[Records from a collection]
┌──
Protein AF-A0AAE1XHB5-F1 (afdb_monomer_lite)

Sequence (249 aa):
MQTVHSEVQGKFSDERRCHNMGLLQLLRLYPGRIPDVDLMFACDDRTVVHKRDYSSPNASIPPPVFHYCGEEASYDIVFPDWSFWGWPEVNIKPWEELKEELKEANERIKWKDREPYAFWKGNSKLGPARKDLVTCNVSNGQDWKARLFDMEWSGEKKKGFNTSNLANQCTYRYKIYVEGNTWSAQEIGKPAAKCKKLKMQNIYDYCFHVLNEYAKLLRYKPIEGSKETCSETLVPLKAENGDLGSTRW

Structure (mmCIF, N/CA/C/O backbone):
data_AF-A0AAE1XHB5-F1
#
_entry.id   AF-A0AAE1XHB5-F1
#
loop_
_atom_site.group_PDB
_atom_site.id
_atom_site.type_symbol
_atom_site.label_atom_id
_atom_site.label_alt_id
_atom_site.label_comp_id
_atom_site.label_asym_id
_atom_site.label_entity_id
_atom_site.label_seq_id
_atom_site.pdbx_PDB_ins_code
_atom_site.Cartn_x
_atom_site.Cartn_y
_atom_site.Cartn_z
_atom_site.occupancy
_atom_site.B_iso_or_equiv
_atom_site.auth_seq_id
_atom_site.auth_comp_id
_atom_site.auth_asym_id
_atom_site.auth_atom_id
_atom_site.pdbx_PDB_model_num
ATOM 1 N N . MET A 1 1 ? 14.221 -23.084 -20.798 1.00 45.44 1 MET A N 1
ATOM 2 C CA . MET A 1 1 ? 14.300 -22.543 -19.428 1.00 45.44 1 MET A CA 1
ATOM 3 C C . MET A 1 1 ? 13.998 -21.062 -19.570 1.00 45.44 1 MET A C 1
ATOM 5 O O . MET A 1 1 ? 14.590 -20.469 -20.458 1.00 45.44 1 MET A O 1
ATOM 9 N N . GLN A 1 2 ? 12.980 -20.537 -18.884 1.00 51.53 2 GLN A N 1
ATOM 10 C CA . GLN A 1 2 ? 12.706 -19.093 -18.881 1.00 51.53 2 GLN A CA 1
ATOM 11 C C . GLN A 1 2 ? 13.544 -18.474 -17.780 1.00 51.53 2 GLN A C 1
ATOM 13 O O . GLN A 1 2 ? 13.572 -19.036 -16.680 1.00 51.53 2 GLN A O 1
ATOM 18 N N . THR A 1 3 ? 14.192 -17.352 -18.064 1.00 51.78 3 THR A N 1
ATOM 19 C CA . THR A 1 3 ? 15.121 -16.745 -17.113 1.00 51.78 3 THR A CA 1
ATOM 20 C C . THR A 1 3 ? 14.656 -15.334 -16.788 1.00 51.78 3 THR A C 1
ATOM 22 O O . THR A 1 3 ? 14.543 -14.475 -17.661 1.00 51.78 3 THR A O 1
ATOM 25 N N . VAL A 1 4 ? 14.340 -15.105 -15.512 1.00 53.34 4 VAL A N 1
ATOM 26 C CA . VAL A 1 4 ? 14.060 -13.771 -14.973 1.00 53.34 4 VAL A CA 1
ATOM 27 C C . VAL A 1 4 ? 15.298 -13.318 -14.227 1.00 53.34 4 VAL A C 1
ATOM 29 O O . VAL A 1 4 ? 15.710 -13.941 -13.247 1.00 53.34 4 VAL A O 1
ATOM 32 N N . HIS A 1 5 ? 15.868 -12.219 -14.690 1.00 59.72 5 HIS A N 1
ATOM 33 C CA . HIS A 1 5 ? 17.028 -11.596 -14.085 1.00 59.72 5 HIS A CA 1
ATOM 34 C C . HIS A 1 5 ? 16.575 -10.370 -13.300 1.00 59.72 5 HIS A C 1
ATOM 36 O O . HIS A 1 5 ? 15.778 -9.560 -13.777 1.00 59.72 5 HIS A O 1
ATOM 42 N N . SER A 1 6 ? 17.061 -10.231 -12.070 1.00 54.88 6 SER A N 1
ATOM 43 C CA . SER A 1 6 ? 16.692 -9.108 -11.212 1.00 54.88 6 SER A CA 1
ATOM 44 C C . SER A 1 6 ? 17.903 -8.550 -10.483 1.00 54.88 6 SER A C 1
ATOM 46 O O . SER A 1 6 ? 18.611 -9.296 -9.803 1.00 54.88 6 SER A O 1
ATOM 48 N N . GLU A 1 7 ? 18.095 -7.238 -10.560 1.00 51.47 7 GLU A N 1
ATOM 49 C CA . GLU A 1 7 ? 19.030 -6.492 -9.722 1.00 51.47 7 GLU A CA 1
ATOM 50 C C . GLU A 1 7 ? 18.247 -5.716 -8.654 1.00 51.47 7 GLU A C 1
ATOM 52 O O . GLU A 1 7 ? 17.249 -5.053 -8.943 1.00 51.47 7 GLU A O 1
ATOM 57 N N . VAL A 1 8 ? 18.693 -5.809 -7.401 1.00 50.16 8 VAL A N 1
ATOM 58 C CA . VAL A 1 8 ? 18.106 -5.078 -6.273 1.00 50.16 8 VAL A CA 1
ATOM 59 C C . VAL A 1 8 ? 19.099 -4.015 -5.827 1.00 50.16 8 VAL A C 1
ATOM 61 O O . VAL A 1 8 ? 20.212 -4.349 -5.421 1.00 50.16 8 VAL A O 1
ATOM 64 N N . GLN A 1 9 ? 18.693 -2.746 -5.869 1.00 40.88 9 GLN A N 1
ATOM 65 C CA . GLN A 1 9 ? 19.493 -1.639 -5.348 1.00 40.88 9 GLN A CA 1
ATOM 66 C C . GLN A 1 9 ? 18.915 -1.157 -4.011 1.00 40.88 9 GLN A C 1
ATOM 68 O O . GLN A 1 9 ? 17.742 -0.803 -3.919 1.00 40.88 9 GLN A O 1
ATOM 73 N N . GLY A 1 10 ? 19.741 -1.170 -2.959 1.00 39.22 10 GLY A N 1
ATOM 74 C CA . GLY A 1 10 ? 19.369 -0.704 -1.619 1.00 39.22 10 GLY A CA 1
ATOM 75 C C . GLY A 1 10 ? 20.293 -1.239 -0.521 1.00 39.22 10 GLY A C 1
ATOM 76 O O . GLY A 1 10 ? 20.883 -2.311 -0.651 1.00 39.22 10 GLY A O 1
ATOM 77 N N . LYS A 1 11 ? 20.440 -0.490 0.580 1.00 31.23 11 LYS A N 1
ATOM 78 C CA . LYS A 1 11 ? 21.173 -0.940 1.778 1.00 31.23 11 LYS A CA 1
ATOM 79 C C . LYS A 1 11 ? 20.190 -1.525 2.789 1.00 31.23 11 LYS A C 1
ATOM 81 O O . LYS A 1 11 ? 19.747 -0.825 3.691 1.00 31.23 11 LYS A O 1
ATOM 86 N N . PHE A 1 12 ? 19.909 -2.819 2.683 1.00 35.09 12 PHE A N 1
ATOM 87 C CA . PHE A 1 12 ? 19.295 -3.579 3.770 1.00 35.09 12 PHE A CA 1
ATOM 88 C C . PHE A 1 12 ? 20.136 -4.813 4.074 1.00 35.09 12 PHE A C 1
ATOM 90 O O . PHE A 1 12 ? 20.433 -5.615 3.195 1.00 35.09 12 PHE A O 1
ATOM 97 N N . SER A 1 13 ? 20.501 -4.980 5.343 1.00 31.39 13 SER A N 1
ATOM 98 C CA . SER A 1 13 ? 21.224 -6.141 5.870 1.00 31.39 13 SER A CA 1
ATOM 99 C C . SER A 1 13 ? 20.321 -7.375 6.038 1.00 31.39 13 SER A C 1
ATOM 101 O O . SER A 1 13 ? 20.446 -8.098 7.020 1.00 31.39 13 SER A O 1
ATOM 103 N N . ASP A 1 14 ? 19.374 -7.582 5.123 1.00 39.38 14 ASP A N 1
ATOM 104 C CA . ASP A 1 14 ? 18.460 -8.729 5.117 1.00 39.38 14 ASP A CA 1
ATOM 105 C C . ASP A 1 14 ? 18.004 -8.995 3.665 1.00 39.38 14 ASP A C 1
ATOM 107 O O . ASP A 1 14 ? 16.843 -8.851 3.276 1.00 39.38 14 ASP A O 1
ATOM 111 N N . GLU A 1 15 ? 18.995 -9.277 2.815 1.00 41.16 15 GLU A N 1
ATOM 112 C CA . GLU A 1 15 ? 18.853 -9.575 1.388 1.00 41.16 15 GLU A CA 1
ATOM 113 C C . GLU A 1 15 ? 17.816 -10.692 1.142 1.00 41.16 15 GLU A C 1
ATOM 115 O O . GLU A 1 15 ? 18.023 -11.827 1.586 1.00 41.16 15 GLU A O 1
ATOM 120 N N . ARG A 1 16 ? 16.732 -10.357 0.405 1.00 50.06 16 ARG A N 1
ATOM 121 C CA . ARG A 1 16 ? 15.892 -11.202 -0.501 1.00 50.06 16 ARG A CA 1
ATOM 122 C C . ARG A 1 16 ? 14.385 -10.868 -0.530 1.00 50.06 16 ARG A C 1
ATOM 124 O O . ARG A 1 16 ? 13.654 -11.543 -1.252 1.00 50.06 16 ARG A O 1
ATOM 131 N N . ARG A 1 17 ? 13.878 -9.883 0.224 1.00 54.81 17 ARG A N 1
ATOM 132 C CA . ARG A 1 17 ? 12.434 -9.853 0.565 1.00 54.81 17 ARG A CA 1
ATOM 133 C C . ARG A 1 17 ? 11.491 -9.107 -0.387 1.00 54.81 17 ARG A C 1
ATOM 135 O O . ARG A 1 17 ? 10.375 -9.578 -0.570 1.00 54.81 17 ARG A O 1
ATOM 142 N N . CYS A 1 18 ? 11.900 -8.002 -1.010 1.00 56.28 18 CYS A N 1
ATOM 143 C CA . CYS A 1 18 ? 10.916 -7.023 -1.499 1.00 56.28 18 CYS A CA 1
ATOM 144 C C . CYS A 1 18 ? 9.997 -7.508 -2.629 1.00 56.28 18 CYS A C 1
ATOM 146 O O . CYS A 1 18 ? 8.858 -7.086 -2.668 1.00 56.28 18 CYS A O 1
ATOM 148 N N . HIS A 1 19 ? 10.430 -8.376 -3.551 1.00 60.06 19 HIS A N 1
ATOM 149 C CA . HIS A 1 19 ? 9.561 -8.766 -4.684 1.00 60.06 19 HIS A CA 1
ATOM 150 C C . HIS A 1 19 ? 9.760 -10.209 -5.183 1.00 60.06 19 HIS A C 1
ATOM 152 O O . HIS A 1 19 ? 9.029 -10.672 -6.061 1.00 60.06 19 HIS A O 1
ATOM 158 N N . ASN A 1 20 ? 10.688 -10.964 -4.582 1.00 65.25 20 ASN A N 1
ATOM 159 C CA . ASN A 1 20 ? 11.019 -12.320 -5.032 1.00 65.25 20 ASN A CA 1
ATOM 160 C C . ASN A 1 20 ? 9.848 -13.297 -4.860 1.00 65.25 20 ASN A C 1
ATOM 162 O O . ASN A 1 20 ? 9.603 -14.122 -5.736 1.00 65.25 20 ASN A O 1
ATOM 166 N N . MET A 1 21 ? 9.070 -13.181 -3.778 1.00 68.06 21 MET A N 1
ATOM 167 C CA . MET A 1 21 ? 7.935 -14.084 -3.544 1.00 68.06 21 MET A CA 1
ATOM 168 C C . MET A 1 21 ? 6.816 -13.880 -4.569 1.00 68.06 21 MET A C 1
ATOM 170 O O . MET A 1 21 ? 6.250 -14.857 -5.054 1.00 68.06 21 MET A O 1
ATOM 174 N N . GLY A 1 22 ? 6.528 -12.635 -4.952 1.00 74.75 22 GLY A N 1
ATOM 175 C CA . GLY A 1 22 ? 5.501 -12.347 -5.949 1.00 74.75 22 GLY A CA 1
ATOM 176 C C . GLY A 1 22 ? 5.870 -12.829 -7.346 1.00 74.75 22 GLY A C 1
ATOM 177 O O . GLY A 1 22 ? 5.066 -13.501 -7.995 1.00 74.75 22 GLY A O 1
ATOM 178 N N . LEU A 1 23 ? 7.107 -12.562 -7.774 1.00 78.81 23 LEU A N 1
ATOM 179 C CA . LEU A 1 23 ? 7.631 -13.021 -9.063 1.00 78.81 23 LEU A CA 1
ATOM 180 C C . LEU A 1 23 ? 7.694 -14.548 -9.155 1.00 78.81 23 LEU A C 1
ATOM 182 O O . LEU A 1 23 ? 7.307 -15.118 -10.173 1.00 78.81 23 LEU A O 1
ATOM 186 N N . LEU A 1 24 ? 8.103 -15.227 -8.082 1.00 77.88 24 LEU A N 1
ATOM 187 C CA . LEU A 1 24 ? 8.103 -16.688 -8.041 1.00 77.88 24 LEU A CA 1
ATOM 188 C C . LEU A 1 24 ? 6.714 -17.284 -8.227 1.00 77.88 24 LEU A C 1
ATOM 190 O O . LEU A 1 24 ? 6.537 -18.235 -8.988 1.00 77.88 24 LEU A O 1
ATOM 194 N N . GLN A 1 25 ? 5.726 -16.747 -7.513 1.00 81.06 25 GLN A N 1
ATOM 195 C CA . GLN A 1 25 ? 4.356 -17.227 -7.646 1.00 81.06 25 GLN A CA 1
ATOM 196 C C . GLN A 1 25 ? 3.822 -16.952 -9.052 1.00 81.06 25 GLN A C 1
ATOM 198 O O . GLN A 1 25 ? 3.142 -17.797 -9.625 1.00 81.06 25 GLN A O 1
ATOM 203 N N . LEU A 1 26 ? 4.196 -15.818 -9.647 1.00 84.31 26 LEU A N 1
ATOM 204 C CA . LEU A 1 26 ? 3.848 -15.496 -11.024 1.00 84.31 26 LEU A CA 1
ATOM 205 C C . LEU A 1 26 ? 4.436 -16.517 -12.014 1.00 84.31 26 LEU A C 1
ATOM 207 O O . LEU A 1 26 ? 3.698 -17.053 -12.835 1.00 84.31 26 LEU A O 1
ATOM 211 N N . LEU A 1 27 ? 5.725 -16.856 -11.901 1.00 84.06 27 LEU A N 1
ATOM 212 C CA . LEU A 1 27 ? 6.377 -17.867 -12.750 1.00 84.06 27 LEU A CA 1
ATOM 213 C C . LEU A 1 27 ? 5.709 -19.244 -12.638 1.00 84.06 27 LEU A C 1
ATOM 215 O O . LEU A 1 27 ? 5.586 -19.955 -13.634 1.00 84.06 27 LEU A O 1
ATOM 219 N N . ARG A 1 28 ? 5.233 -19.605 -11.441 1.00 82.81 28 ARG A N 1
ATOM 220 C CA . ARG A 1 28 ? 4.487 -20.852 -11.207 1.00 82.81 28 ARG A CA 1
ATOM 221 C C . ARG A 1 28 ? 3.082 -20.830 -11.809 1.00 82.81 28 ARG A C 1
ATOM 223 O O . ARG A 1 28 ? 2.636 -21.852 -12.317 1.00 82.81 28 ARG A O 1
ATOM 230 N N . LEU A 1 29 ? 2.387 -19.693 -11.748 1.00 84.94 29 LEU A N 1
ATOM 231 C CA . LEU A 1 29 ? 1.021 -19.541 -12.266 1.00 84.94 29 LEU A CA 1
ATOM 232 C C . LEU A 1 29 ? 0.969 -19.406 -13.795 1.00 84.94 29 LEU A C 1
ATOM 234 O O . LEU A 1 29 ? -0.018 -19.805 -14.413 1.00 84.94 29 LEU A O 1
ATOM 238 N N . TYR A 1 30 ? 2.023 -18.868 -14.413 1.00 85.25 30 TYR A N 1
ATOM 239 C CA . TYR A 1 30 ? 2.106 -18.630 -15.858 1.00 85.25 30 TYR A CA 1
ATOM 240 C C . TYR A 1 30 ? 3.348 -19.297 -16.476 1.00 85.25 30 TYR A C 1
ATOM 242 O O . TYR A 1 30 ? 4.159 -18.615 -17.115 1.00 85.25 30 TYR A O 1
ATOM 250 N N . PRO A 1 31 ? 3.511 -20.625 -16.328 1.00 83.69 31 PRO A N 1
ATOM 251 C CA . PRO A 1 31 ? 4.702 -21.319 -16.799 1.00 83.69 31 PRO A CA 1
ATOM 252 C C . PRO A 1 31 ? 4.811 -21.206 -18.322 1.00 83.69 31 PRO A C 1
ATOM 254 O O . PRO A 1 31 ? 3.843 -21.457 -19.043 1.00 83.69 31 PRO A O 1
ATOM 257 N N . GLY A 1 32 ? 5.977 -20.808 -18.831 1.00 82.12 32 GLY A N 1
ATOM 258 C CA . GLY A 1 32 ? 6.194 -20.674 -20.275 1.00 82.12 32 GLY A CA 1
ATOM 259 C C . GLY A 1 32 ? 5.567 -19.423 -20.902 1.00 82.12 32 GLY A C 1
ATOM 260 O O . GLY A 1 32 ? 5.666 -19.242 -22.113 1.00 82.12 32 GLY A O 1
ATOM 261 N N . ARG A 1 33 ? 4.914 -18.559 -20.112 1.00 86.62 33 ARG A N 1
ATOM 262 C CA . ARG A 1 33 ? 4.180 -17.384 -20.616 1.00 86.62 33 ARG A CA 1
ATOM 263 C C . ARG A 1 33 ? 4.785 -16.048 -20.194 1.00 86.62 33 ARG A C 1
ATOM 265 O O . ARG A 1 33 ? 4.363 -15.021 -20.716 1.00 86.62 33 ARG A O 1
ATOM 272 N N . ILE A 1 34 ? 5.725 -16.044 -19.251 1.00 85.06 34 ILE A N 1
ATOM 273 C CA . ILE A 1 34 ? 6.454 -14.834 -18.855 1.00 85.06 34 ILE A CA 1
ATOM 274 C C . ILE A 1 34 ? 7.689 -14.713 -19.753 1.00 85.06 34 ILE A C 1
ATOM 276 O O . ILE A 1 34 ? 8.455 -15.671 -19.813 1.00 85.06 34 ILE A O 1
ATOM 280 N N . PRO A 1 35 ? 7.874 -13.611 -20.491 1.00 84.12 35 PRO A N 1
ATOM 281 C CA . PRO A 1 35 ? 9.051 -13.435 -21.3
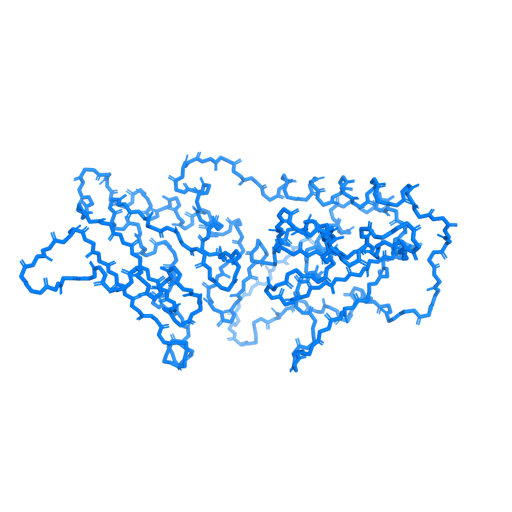36 1.00 84.12 35 PRO A CA 1
ATOM 282 C C . PRO A 1 35 ? 10.330 -13.313 -20.499 1.00 84.12 35 PRO A C 1
ATOM 284 O O . PRO A 1 35 ? 10.274 -12.947 -19.324 1.00 84.12 35 PRO A O 1
ATOM 287 N N . ASP A 1 36 ? 11.479 -13.577 -21.120 1.00 80.69 36 ASP A N 1
ATOM 288 C CA . ASP A 1 36 ? 12.774 -13.280 -20.506 1.00 80.69 36 ASP A CA 1
ATOM 289 C C . ASP A 1 36 ? 12.895 -11.758 -20.313 1.00 80.69 36 ASP A C 1
ATOM 291 O O . ASP A 1 36 ? 12.668 -10.984 -21.249 1.00 80.69 36 ASP A O 1
ATOM 295 N N . VAL A 1 37 ? 13.218 -11.328 -19.092 1.00 81.75 37 VAL A N 1
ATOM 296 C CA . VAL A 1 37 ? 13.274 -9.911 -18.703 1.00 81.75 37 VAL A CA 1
└──
### Task goal:
I'd like the lines above from the one with "ATOM 98 C CA" up to and including the one with "ATOM 144 C C" copied exactly, with no other lines.

### Written solution:
ATOM 98 C CA . SER A 1 13 ? 21.224 -6.141 5.870 1.00 31.39 13 SER A CA 1
ATOM 99 C C . SER A 1 13 ? 20.321 -7.375 6.038 1.00 31.39 13 SER A C 1
ATOM 101 O O . SER A 1 13 ? 20.446 -8.098 7.020 1.00 31.39 13 SER A O 1
ATOM 103 N N . ASP A 1 14 ? 19.374 -7.582 5.123 1.00 39.38 14 ASP A N 1
ATOM 104 C CA . ASP A 1 14 ? 18.460 -8.729 5.117 1.00 39.38 14 ASP A CA 1
ATOM 105 C C . ASP A 1 14 ? 18.004 -8.995 3.665 1.00 39.38 14 ASP A C 1
ATOM 107 O O . ASP A 1 14 ? 16.843 -8.851 3.276 1.00 39.38 14 ASP A O 1
ATOM 111 N N . GLU A 1 15 ? 18.995 -9.277 2.815 1.00 41.16 15 GLU A N 1
ATOM 112 C CA . GLU A 1 15 ? 18.853 -9.575 1.388 1.00 41.16 15 GLU A CA 1
ATOM 113 C C . GLU A 1 15 ? 17.816 -10.692 1.142 1.00 41.16 15 GLU A C 1
ATOM 115 O O . GLU A 1 15 ? 18.023 -11.827 1.586 1.00 41.16 15 GLU A O 1
ATOM 120 N N . ARG A 1 16 ? 16.732 -10.357 0.405 1.00 50.06 16 ARG A N 1
ATOM 121 C CA . ARG A 1 16 ? 15.892 -11.202 -0.501 1.00 50.06 16 ARG A CA 1
ATOM 122 C C . ARG A 1 16 ? 14.385 -10.868 -0.530 1.00 50.06 16 ARG A C 1
ATOM 124 O O . ARG A 1 16 ? 13.654 -11.543 -1.252 1.00 50.06 16 ARG A O 1
ATOM 131 N N . ARG A 1 17 ? 13.878 -9.883 0.224 1.00 54.81 17 ARG A N 1
ATOM 132 C CA . ARG A 1 17 ? 12.434 -9.853 0.565 1.00 54.81 17 ARG A CA 1
ATOM 133 C C . ARG A 1 17 ? 11.491 -9.107 -0.387 1.00 54.81 17 ARG A C 1
ATOM 135 O O . ARG A 1 17 ? 10.375 -9.578 -0.570 1.00 54.81 17 ARG A O 1
ATOM 142 N N . CYS A 1 18 ? 11.900 -8.002 -1.010 1.00 56.28 18 CYS A N 1
ATOM 143 C CA . CYS A 1 18 ? 10.916 -7.023 -1.499 1.00 56.28 18 CYS A CA 1
ATOM 144 C C . CYS A 1 18 ? 9.997 -7.508 -2.629 1.00 56.28 18 CYS A C 1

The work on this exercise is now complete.